How to mark function argument as output

Question

C# allows to mark function argument as output only:

void func(out int i)
{
    i = 44;
}

Is it possible to do something similar in C/C++? This could improve optimization. Additionally is should silence out warnings "error: 'myVar' may be used uninitialized in this function", when variable is not initialized and then passed to function as output argument.

I use gcc/g++ (currently 4.4.7) to compile my code.

Edit: I know about pointers and references, this is not what I am looking for. I need something like this:

void func(int* __attribute__((out)) i)
{
    *i = 44;
}

void func2()
{
    int myVal; // gcc will print warning: 'myVar' may be used uninitialized in this function
    func(&myVal);
    //...
}

Edit 2: Some extra code is needed to reproduce warning "'myVar' may be used uninitialized in this function". Additionally you have to pass -Wall -O1 to gcc.

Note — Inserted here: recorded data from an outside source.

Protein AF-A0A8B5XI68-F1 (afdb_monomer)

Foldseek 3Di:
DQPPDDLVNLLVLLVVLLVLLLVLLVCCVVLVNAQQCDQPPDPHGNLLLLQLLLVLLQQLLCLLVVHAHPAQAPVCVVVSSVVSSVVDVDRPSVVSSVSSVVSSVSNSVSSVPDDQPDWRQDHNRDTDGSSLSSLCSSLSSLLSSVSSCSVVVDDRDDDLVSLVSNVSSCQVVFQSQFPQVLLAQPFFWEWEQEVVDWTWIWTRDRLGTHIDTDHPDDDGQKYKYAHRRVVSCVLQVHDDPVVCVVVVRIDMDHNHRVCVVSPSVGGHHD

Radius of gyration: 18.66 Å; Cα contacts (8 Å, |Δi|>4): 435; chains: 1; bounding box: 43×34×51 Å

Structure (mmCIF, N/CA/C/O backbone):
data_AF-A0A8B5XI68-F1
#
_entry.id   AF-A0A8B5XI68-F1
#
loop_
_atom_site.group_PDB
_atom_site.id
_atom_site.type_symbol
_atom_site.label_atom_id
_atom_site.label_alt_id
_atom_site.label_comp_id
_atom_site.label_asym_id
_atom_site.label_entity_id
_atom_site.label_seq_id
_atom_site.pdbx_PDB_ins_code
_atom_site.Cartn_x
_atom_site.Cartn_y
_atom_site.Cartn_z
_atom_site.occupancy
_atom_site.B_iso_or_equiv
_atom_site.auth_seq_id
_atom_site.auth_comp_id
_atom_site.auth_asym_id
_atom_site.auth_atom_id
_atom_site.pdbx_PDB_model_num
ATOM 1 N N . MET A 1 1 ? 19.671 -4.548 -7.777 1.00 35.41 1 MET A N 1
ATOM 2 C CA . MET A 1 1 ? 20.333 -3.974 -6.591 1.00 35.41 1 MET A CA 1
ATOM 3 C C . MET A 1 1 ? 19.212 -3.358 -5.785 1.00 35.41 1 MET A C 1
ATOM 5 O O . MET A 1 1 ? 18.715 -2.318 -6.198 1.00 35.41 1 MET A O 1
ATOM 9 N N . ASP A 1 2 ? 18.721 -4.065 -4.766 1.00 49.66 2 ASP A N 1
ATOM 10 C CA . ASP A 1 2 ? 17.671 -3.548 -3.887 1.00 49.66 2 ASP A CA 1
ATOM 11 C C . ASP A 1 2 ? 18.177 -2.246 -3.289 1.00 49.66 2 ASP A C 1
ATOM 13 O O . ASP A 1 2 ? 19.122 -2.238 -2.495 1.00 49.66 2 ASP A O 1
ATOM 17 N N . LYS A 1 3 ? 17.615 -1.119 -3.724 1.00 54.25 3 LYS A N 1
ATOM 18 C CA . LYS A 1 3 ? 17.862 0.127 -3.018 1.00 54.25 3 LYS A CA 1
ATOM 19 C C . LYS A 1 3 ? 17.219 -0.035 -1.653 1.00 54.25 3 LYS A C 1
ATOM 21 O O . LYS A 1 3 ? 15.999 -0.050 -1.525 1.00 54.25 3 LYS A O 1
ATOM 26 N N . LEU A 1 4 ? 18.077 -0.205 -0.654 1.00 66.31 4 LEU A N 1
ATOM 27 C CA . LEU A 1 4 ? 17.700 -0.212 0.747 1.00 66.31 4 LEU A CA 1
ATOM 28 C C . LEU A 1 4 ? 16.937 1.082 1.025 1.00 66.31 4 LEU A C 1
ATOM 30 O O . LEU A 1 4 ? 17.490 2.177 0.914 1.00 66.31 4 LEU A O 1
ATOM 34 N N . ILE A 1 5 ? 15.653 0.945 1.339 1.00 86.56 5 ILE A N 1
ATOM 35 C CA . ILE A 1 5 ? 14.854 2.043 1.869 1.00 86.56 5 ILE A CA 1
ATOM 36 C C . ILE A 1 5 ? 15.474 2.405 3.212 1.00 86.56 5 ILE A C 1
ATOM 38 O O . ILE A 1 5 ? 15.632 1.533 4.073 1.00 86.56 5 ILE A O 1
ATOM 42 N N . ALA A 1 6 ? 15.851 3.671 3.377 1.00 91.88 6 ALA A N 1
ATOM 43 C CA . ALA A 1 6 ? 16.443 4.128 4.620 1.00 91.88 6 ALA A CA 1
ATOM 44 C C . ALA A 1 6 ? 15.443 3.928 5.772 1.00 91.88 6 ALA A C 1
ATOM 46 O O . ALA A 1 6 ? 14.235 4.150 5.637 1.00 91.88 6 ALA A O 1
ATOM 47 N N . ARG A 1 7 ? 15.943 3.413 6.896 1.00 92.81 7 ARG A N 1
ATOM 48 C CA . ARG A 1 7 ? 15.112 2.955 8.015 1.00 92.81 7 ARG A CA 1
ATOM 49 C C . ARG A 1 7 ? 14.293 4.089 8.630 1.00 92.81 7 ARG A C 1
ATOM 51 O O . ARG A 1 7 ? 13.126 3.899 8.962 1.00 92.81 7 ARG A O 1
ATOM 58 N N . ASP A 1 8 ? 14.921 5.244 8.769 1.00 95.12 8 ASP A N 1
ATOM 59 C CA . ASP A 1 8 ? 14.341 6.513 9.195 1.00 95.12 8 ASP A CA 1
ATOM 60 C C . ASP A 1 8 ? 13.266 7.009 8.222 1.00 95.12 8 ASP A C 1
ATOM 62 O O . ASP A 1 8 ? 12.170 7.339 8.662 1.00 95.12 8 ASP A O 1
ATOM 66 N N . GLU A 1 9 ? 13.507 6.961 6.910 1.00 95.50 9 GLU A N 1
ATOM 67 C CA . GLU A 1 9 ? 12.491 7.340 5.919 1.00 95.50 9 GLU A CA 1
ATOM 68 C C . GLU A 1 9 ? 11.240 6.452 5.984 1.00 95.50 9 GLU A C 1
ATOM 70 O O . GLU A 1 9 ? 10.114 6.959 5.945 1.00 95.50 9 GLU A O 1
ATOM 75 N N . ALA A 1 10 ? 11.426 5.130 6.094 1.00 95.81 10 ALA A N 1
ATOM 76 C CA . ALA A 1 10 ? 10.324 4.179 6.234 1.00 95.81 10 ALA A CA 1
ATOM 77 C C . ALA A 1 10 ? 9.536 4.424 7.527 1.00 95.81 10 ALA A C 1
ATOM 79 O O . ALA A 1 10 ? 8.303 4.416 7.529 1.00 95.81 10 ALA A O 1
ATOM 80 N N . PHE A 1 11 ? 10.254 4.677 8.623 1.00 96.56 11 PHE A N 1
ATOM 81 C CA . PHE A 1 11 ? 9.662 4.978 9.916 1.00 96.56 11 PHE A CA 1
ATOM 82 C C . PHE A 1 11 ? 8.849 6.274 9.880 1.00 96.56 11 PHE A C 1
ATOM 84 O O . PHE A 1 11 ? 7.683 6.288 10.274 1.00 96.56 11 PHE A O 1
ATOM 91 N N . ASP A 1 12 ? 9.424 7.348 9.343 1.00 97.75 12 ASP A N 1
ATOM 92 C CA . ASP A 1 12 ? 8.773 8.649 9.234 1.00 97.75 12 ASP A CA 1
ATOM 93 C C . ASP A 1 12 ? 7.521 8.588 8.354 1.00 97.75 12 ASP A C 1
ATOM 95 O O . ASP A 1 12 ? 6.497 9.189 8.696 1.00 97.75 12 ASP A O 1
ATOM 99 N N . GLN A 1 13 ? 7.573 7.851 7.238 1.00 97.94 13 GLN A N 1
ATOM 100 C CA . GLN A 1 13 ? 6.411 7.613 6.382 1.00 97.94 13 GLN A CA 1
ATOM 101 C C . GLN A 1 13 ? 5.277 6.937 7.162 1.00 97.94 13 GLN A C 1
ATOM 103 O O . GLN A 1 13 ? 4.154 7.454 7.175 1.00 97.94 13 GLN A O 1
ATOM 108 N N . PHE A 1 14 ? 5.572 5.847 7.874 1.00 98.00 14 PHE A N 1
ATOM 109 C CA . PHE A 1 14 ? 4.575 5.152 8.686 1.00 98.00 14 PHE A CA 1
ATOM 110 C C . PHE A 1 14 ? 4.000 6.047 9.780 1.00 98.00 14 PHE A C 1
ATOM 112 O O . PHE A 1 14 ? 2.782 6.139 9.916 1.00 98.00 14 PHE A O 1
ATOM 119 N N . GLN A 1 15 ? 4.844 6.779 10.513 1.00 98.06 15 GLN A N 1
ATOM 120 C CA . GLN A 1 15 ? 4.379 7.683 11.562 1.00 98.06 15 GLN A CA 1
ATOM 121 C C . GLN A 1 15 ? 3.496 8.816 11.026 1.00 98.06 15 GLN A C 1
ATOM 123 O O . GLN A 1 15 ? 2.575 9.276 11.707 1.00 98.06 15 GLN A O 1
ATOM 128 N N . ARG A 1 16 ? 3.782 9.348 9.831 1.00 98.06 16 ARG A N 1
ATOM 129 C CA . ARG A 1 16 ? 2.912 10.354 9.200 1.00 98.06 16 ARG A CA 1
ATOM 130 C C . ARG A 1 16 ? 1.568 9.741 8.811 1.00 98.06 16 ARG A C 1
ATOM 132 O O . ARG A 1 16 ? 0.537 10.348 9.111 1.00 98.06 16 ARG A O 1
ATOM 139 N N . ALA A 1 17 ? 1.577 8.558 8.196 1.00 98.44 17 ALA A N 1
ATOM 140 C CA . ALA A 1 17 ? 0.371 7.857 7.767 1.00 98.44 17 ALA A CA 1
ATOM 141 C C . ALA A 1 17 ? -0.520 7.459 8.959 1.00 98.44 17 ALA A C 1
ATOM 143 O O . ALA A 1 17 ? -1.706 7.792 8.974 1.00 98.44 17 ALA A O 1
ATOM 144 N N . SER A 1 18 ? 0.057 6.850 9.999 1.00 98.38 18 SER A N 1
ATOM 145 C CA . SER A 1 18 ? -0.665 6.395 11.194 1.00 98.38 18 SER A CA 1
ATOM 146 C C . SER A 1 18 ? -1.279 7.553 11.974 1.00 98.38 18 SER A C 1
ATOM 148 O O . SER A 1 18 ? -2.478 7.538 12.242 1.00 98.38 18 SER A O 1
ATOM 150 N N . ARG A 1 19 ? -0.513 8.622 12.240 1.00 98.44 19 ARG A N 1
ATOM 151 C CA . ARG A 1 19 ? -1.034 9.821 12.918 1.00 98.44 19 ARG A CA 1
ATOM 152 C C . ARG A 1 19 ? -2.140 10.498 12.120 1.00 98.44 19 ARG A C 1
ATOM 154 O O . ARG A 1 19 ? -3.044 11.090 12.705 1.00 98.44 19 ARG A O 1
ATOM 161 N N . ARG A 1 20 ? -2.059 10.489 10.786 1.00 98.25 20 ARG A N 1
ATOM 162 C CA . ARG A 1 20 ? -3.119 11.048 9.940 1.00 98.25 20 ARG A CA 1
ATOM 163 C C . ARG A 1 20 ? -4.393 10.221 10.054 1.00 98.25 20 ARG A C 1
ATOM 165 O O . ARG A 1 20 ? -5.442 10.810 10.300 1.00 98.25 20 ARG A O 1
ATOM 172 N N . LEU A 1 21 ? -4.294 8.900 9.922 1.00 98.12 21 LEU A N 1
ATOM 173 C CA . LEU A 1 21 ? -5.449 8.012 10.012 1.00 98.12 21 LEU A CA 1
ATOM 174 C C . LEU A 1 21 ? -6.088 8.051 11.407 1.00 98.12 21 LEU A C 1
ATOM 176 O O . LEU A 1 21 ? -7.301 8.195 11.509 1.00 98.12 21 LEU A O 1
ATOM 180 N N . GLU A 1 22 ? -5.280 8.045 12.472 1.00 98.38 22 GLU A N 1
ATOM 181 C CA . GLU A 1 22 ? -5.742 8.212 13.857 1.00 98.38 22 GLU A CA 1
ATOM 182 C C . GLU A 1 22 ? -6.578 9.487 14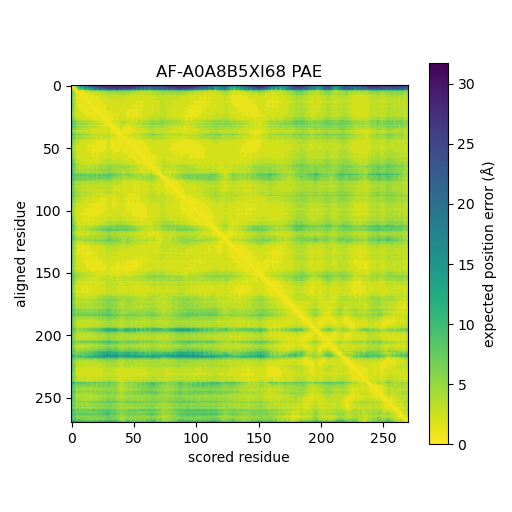.022 1.00 98.38 22 GLU A C 1
ATOM 184 O O . GLU A 1 22 ? -7.685 9.435 14.560 1.00 98.38 22 GLU A O 1
ATOM 189 N N . ARG A 1 23 ? -6.084 10.634 13.529 1.00 98.25 23 ARG A N 1
ATOM 190 C CA . ARG A 1 23 ? -6.827 11.904 13.589 1.00 98.25 23 ARG A CA 1
ATOM 191 C C . ARG A 1 23 ? -8.149 11.828 12.834 1.00 98.25 23 ARG A C 1
ATOM 193 O O . ARG A 1 23 ? -9.153 12.325 13.338 1.00 98.25 23 ARG A O 1
ATOM 200 N N . MET A 1 24 ? -8.153 11.223 11.646 1.00 98.25 24 MET A N 1
ATOM 201 C CA . MET A 1 24 ? -9.369 11.088 10.843 1.00 98.25 24 MET A CA 1
ATOM 202 C C . MET A 1 24 ? -10.404 10.219 11.556 1.00 98.25 24 MET A C 1
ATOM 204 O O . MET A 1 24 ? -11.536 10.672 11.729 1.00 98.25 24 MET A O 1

void __attribute__((const)) func(int* i)
{
    *i = 44;
}

int func2()
{
    int myVal; // warning here
    func(&myVal);
    return myVal;
}

Answer 1

"Is it possible to do something similar in C/C++?"

Not really. Standard c++ or c doesn't support such thing like a output only parameter.

In c++ you can use a reference parameter to get in/out semantics:

void func(int& i) {
          // ^
    i = 44;
}

For c you need a pointer, to do the same:

void func(int* i) {
          // ^ 
    *i = 44;
 // ^
}

---

Note that there are no distinctions between out and in&out parameters, unless you use a const reference (which means input only):

void func(const int& i) {
       // ^^^^^
    i = 44;
}

Answer 2

When you want to pass an arg as output in C++ you pass it as a reference :

 void func(int &i)
{
    i = 44;
}

and you must initialize it before doing anything on it.

Note : You can specify when you want the arg to be just an input with a const ref :

 void func(const int &i)
{
    i = 44;
}